Records from a data source:
------------------------------------------------------------------------
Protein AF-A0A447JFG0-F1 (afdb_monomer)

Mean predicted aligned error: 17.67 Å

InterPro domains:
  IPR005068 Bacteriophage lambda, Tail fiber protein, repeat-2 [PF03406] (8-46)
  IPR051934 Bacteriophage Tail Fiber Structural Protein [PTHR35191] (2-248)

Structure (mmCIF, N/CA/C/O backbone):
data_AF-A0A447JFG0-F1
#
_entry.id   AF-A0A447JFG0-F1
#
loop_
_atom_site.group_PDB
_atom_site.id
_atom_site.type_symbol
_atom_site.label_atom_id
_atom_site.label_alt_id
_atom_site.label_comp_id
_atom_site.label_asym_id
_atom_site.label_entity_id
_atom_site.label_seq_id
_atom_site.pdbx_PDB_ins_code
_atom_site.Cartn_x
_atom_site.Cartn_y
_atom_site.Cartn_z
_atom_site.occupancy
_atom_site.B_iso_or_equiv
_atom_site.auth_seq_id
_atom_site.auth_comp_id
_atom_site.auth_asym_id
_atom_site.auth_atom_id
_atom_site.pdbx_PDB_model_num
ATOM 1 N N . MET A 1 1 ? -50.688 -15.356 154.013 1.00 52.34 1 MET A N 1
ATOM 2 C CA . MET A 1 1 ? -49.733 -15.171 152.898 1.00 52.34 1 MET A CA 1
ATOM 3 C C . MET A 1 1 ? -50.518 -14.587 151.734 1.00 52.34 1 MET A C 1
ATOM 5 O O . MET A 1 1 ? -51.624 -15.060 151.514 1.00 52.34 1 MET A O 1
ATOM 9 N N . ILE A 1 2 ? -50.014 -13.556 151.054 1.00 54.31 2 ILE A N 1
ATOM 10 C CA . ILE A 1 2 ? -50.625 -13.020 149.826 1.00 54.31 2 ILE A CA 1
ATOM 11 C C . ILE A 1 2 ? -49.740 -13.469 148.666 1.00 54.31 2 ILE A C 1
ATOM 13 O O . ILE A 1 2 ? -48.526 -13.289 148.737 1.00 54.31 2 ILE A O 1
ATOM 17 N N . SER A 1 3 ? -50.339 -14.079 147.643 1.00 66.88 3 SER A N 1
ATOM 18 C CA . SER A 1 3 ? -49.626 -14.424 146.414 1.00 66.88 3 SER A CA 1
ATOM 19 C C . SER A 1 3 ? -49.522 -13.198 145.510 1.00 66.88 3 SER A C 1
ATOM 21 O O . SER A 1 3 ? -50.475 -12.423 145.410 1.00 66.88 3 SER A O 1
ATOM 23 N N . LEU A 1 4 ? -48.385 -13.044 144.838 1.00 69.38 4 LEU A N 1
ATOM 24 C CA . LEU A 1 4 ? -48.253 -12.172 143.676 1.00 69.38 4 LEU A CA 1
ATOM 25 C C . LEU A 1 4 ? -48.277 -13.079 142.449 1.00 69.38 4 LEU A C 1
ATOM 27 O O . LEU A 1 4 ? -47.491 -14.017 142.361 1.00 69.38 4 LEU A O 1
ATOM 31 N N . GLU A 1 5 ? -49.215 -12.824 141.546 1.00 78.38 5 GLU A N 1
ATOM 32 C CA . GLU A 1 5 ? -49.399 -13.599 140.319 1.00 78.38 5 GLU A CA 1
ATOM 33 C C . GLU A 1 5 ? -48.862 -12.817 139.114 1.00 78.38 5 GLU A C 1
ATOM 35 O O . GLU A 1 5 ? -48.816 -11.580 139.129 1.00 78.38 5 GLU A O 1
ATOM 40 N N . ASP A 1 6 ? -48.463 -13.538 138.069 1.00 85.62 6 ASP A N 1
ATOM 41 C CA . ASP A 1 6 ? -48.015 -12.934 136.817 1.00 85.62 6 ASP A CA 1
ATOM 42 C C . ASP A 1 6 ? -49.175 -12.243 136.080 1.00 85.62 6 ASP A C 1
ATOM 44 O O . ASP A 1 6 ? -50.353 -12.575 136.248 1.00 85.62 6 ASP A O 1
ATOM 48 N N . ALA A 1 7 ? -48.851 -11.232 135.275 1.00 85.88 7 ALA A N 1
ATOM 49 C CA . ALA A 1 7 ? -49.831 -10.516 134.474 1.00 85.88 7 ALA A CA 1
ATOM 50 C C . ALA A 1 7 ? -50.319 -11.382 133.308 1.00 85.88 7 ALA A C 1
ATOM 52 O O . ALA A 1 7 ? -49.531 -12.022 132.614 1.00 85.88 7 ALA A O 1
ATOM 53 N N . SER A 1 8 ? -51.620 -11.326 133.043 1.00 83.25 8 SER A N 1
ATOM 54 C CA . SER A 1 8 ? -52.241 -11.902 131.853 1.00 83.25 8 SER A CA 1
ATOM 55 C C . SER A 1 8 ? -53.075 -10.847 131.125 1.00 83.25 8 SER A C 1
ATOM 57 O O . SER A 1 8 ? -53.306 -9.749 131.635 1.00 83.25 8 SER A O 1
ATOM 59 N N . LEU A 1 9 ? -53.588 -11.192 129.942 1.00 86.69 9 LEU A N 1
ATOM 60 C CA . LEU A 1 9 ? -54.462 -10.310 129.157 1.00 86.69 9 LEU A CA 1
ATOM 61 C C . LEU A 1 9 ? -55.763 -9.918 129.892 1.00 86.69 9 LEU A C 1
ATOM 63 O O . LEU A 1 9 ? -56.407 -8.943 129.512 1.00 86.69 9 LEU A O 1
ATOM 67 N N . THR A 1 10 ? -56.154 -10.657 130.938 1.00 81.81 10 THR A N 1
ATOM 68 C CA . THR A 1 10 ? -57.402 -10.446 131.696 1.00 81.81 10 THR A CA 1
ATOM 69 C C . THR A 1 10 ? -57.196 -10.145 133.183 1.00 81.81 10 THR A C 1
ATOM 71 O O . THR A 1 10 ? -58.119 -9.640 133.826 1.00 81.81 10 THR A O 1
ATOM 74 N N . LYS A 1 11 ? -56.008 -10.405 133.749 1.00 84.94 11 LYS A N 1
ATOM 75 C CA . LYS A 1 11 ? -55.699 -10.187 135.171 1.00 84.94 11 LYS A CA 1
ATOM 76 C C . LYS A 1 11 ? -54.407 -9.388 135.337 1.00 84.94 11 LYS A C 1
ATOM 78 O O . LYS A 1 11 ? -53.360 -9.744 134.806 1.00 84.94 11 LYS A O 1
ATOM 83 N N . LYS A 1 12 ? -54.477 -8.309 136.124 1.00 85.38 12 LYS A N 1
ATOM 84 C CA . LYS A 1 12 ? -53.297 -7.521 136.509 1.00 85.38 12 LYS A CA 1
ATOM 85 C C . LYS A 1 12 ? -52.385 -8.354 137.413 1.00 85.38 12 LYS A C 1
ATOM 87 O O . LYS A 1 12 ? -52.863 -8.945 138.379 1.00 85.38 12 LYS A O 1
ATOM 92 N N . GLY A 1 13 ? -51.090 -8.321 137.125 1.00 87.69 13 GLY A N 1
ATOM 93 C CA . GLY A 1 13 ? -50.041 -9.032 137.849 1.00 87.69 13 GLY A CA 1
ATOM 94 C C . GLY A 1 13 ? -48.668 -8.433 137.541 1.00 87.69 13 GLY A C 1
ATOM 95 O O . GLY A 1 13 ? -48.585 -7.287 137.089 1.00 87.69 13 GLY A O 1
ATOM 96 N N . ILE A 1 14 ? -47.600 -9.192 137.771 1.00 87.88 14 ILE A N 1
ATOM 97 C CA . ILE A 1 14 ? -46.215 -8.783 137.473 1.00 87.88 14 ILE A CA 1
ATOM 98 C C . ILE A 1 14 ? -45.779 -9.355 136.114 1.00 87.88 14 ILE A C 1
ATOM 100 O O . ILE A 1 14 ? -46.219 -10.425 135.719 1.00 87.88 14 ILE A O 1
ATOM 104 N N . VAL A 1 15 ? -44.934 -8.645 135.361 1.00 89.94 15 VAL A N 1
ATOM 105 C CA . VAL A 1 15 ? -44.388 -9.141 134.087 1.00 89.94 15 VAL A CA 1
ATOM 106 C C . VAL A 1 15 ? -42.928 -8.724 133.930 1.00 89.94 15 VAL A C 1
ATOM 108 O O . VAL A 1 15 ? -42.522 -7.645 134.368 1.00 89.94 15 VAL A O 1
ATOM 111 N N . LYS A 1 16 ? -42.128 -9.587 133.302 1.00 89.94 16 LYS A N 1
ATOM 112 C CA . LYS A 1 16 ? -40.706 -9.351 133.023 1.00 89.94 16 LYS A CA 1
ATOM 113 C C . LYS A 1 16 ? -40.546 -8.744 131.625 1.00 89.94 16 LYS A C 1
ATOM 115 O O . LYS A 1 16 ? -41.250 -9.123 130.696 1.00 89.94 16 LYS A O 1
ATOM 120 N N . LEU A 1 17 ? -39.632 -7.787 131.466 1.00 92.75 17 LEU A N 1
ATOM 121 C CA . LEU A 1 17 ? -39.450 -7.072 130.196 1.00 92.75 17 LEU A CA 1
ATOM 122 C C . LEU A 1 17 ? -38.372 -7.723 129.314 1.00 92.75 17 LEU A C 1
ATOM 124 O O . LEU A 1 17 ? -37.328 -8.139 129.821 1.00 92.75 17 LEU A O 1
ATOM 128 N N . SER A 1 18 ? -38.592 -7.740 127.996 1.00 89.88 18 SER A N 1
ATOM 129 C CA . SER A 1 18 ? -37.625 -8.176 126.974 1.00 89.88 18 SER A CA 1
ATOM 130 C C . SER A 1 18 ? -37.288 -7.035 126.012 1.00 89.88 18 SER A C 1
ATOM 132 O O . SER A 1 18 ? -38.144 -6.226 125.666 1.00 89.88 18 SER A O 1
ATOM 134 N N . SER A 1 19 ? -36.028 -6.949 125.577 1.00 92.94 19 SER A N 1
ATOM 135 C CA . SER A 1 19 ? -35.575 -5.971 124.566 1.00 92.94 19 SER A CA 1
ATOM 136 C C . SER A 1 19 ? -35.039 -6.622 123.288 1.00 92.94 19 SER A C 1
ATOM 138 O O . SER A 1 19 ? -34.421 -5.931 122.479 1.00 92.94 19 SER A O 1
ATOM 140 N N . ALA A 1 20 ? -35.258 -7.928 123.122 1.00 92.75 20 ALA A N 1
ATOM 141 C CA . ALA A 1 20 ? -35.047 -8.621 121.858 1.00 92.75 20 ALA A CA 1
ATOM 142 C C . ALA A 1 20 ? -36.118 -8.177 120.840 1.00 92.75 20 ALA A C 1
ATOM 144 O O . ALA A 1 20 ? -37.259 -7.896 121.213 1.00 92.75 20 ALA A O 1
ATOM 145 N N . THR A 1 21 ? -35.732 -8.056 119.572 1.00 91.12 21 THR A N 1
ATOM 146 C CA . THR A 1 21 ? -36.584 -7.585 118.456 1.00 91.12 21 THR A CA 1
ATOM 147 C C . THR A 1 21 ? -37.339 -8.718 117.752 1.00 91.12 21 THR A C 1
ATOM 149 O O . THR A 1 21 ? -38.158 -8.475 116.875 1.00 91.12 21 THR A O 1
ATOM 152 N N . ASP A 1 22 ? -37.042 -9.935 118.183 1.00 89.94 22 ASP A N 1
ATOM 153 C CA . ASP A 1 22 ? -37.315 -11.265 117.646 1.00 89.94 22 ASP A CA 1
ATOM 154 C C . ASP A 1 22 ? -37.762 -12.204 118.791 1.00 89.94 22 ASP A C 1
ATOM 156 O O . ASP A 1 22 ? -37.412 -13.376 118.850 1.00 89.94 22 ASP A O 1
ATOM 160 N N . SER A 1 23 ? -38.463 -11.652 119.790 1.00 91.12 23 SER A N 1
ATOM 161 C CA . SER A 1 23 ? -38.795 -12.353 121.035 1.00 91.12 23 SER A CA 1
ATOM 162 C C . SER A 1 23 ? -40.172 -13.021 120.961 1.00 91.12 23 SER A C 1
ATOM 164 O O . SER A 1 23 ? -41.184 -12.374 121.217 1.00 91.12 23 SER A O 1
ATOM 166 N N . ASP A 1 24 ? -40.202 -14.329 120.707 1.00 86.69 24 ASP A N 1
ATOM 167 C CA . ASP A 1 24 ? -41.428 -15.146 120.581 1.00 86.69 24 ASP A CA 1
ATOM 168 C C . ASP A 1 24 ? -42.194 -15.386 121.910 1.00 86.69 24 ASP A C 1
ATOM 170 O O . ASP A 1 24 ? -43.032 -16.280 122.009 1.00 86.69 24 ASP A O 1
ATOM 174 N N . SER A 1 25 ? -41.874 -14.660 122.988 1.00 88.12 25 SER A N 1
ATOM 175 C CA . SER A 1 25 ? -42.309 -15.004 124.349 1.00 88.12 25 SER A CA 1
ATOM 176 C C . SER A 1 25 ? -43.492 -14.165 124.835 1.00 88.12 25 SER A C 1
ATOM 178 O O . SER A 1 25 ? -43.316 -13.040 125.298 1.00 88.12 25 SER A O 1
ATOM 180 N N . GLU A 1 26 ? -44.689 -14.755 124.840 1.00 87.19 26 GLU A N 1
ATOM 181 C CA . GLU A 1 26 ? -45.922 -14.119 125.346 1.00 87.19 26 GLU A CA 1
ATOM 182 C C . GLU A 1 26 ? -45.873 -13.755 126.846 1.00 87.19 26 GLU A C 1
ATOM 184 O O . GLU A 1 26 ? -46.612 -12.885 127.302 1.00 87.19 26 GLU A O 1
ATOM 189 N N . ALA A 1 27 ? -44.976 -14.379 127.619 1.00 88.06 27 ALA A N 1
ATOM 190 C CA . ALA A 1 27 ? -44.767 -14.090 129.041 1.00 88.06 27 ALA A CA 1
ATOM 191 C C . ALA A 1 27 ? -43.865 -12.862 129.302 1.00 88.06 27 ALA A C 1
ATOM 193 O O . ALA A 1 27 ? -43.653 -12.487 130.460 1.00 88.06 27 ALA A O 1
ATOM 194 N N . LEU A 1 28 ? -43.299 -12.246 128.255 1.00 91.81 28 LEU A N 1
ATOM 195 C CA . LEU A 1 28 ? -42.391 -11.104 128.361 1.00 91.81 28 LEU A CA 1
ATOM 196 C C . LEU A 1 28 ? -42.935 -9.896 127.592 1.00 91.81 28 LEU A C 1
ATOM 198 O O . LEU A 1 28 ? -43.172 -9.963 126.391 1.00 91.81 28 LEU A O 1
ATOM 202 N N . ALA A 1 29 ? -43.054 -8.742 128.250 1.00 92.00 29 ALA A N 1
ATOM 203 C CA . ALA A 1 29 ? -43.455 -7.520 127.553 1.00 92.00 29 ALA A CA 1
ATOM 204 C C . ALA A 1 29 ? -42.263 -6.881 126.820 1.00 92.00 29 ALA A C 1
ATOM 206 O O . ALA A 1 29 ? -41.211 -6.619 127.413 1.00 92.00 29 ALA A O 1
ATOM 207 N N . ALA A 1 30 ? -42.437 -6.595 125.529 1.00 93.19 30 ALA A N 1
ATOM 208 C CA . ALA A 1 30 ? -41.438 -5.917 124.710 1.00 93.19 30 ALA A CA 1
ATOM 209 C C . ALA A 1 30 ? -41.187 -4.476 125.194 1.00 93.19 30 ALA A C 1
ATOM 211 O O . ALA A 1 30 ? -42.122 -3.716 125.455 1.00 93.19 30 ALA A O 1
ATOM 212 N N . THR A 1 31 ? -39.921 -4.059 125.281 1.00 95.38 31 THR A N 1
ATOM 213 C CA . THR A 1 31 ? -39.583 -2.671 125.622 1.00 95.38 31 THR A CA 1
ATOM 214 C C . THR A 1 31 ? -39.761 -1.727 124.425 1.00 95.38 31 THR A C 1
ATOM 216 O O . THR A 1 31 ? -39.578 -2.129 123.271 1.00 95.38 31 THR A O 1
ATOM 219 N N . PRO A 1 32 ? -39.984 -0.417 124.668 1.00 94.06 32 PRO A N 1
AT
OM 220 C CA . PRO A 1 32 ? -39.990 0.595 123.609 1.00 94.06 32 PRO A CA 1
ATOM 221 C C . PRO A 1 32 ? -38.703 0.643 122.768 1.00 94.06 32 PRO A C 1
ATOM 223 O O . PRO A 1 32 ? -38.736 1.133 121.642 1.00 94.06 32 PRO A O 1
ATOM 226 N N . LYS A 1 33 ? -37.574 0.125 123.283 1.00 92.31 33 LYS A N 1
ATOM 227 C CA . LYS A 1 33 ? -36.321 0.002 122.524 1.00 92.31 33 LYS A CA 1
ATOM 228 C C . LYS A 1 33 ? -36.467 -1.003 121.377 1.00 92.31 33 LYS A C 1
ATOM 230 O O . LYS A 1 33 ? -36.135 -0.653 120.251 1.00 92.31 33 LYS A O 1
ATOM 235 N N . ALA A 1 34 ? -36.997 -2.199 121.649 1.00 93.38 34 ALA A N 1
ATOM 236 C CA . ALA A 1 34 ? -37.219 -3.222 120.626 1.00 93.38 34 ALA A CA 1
------------------------------------------------------------------------
Your task » Write out exactly the lines above between the line with "ATOM 94 C C" and the line with "ATOM 128 N N", inclusive, and nothing beyond them.

Solution »
ATOM 94 C C . GLY A 1 13 ? -48.668 -8.433 137.541 1.00 87.69 13 GLY A C 1
ATOM 95 O O . GLY A 1 13 ? -48.585 -7.287 137.089 1.00 87.69 13 GLY A O 1
ATOM 96 N N . ILE A 1 14 ? -47.600 -9.192 137.771 1.00 87.88 14 ILE A N 1
ATOM 97 C CA . ILE A 1 14 ? -46.215 -8.783 137.473 1.00 87.88 14 ILE A CA 1
ATOM 98 C C . ILE A 1 14 ? -45.779 -9.355 136.114 1.00 87.88 14 ILE A C 1
ATOM 100 O O . ILE A 1 14 ? -46.219 -10.425 135.719 1.00 87.88 14 ILE A O 1
ATOM 104 N N . VAL A 1 15 ? -44.934 -8.645 135.361 1.00 89.94 15 VAL A N 1
ATOM 105 C CA . VAL A 1 15 ? -44.388 -9.141 134.087 1.00 89.94 15 VAL A CA 1
ATOM 106 C C . VAL A 1 15 ? -42.928 -8.724 133.930 1.00 89.94 15 VAL A C 1
ATOM 108 O O . VAL A 1 15 ? -42.522 -7.645 134.368 1.00 89.94 15 VAL A O 1
ATOM 111 N N . LYS A 1 16 ? -42.128 -9.587 133.302 1.00 89.94 16 LYS A N 1
ATOM 112 C CA . LYS A 1 16 ? -40.706 -9.351 133.023 1.00 89.94 16 LYS A CA 1
ATOM 113 C C . LYS A 1 16 ? -40.546 -8.744 131.625 1.00 89.94 16 LYS A C 1
ATOM 115 O O . LYS A 1 16 ? -41.250 -9.123 130.696 1.00 89.94 16 LYS A O 1
ATOM 120 N N . LEU A 1 17 ? -39.632 -7.787 131.466 1.00 92.75 17 LEU A N 1
ATOM 121 C CA . LEU A 1 17 ? -39.450 -7.072 130.196 1.00 92.75 17 LEU A CA 1
ATOM 122 C C . LEU A 1 17 ? -38.372 -7.723 129.314 1.00 92.75 17 LEU A C 1
ATOM 124 O O . LEU A 1 17 ? -37.328 -8.139 129.821 1.00 92.75 17 LEU A O 1
ATOM 128 N N . SER A 1 18 ? -38.592 -7.740 127.996 1.00 89.88 18 SER A N 1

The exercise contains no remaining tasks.